自分でも分かってたのに目を背けて、このままここに来ないで本気で諦めようとした。


でも………
だけど、







本当は諦めたくなくて、二人の所に来た。


長い道を歩いている間も、途中で引き返そうと考えても誰かに、…二人に諦めるのを止めさせたくてここまで来た。







現実に戻りたかったから…。








「………キル…」

「……………」


黒の隣で白が呼びかけながら膝を落とし、キルの手に自分の手をそっと重ねる。










あたたかい……。








仄かに光る月と、冷たい風で静かに湖の水面が音を奏でる。

周囲の木々も、頬をなでる風でさわさわと優しく揺れる。












「…ありがとう……」







泣いたままお礼を言うと、白も涙を浮かべたまま笑みを浮かべ、黒も小さく笑いかける。






優しく重ねた手は、夢で会った彼女を思い出させる。





あの時も、涙を浮かべて笑いかけていた。




すごく優しい海の音と一緒に……、




優しく呼ぶ名前で…ー

シュンッと近くの方で音が鳴り響き、見ると、光をおびた記憶のカードが浮かび上がっている。




「………記憶が出たんだな…」



涙をふいて立ち上がり、近寄る。


黒と白も黙って眺める。








「…大事な記憶は…それぞれの道を辿っていく……。
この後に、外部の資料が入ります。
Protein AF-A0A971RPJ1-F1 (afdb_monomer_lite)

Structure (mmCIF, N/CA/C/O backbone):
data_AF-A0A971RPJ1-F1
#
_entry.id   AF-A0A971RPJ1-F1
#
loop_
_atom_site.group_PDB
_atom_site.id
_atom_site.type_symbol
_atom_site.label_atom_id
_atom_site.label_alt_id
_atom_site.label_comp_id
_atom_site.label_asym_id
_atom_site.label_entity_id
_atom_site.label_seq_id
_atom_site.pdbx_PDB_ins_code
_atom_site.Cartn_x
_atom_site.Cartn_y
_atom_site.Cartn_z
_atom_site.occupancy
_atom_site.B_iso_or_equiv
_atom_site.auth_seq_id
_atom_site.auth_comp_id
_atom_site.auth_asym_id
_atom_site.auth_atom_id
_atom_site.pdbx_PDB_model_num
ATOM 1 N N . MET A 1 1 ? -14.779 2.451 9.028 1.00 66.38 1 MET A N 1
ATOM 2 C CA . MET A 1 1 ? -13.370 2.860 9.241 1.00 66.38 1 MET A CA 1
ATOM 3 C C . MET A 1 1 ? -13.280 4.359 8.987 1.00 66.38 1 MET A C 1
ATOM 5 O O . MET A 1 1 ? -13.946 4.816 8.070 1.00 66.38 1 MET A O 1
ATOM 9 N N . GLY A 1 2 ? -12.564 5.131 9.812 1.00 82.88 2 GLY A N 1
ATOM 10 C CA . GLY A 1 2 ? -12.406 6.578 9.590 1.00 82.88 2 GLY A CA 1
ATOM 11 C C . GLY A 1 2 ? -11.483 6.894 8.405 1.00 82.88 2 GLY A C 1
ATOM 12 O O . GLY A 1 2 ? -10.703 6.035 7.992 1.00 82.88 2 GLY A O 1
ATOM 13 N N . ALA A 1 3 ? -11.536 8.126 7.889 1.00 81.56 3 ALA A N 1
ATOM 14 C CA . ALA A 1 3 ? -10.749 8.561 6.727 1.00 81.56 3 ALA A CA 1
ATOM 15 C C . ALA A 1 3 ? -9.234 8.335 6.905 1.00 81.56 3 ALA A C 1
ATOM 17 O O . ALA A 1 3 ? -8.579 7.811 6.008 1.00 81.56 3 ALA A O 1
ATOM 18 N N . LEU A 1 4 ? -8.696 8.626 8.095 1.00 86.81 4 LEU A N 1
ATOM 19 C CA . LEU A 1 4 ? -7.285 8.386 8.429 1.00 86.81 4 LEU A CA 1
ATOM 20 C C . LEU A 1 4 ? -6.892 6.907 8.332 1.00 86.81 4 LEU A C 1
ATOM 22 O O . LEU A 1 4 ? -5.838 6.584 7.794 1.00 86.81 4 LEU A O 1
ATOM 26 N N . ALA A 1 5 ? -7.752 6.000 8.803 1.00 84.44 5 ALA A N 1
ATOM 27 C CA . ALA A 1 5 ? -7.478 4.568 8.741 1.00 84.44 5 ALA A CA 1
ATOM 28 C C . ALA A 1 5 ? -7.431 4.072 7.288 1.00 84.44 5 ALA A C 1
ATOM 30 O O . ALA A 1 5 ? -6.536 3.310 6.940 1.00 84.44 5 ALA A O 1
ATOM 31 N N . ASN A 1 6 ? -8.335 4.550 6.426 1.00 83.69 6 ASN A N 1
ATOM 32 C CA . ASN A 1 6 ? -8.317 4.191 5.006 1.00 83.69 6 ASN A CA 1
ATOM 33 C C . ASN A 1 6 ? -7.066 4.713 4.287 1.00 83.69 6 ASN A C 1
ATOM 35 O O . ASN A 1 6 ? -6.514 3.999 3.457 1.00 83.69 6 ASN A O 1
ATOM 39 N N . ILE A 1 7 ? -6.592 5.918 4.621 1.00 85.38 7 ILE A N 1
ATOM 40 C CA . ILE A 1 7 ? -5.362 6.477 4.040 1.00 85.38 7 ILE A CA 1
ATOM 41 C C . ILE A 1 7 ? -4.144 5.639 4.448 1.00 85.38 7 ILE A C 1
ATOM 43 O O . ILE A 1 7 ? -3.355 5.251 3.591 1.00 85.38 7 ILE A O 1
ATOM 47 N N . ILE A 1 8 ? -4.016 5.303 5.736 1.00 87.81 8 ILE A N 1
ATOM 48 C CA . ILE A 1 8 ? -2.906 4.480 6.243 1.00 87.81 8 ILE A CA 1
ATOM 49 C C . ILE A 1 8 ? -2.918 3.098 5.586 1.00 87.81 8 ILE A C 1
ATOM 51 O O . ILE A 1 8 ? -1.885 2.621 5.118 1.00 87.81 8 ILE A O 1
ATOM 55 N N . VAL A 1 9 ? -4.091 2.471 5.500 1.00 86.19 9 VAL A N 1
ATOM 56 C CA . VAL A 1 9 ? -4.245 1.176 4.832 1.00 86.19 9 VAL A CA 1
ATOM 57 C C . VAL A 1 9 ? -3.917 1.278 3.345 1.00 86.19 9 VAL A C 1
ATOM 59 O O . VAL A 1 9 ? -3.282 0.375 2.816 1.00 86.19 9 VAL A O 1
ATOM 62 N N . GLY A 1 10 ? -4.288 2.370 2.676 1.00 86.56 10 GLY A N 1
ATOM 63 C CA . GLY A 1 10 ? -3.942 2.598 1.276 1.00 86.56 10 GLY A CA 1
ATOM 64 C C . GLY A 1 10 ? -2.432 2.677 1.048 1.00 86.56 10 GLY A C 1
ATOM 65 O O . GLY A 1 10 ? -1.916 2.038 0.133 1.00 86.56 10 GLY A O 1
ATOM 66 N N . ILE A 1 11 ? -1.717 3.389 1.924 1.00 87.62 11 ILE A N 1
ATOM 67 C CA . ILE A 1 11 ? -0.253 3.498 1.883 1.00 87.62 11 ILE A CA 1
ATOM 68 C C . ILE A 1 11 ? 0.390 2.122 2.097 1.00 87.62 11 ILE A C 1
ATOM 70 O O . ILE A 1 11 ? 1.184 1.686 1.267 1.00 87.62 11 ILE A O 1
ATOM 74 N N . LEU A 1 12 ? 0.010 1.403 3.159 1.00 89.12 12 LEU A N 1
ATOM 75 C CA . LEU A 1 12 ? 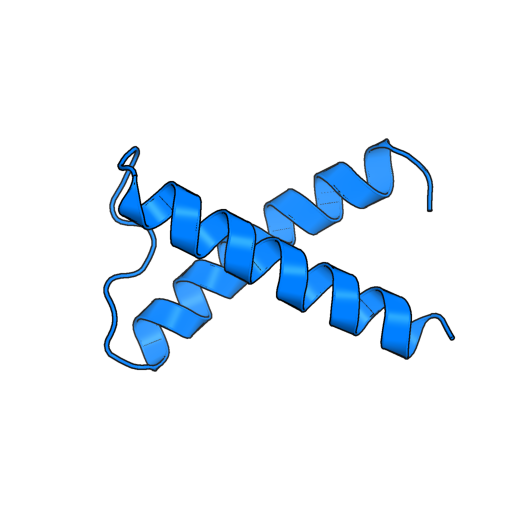0.494 0.037 3.419 1.00 89.12 12 LEU A CA 1
ATOM 76 C C . LEU A 1 12 ? 0.152 -0.914 2.260 1.00 89.12 12 LEU A C 1
ATOM 78 O O . LEU A 1 12 ? 0.964 -1.742 1.856 1.00 89.12 12 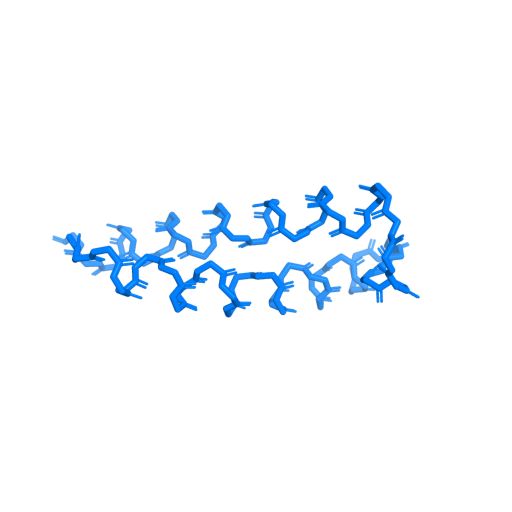LEU A O 1
ATOM 82 N N . GLY A 1 13 ? -1.030 -0.727 1.681 1.00 87.94 13 GLY A N 1
ATOM 83 C CA . GLY A 1 13 ? -1.554 -1.386 0.494 1.00 87.94 13 GLY A CA 1
ATOM 84 C C . GLY A 1 13 ? -0.640 -1.301 -0.707 1.00 87.94 13 GLY A C 1
ATOM 85 O O . GLY A 1 13 ? -0.329 -2.315 -1.326 1.00 87.94 13 GLY A O 1
ATOM 86 N N . ALA A 1 14 ? -0.174 -0.096 -1.012 1.00 85.44 14 ALA A N 1
ATOM 87 C CA . ALA A 1 14 ? 0.728 0.146 -2.126 1.00 85.44 14 ALA A CA 1
ATOM 88 C C . ALA A 1 14 ? 2.081 -0.563 -1.943 1.00 85.44 14 ALA A C 1
ATOM 90 O O . ALA A 1 14 ? 2.595 -1.151 -2.897 1.00 85.44 14 ALA A O 1
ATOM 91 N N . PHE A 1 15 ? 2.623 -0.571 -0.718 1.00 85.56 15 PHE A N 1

声、聞かせてくれよ…」




手をカードへ伸ばし、フッと触れると記憶が流れ込んできた。

ー………ー……







二人の黒いコートを着た人物がリモートコントロールの左右にいて、二人共灰色の平たい鳥に似た機械に乗ってこちらを攻撃してきていた。


「またアイツらかよ!?」



女が攻撃を避けながら前を見ると、シェアルの泉が見え、まだ満月ではなく半月の月が水面に写ってる。


「よし! 行けるぞ!」


「い、行けるって…?」


「“過去”に行けるんだよー」



「これからあの泉に突っ込むぜ? いいな。掴まってろよ!」






「……う………!」


とっさに目を横に向け、遠くの夜空を見る。




「…………ぇ…っー」




…………………ーー







「……なん…だ……?」





遠くの森の方角を見ると、そこには高い夜空の雲から青白い光りとなって森へと落下する物体が見えた。







(…………あれって…)
















ーー…ドクンッ

















猛スピードで彗星のように落ちるのを見て、心臓が大きく高鳴る。









「次元断層に入るぞ!!」



「…………っ…!?」






ドボンと水の中に入る感覚がしてギュッと目を瞑る。

























ー………ーー…

目を開けると、シェアルロードの泉、湖が見えた。





何故か耳鳴りも起こらず、気分も悪くない。




拒絶してないからか、それか、記憶を殆ど戻したからなのか…。






最後に見えたあの光り、あれはなんなのかまだ分からないけど、これからまた知る事になるだろう。






その為には…、あと二つの記憶を取り戻してからだ。









「……なぁ、実体出来るのは、明日で限界なんだよな」


後ろに立って様子を眺めていた黒と白に、二ッと微笑して振り向く。



「明日まで宜しくな。二人共!」




澄み切った青い瞳で見る彼に、二人共笑みを見せて頷いた。





「…あぁ」


「うん!」



















現実で待ってるシュールやネリルが居る。


僅かに覚えているあの夢で会った子も、俺の名前を知っていた事も関係しているのだろう。













だから、諦めない。












諦めたくない。






さらさらと頬と髪を撫でる風に心地よさを感じながら、いつの間にか満月に変わっている月を見上げる。










それはとても綺麗で、光りが導いてくれている気がした。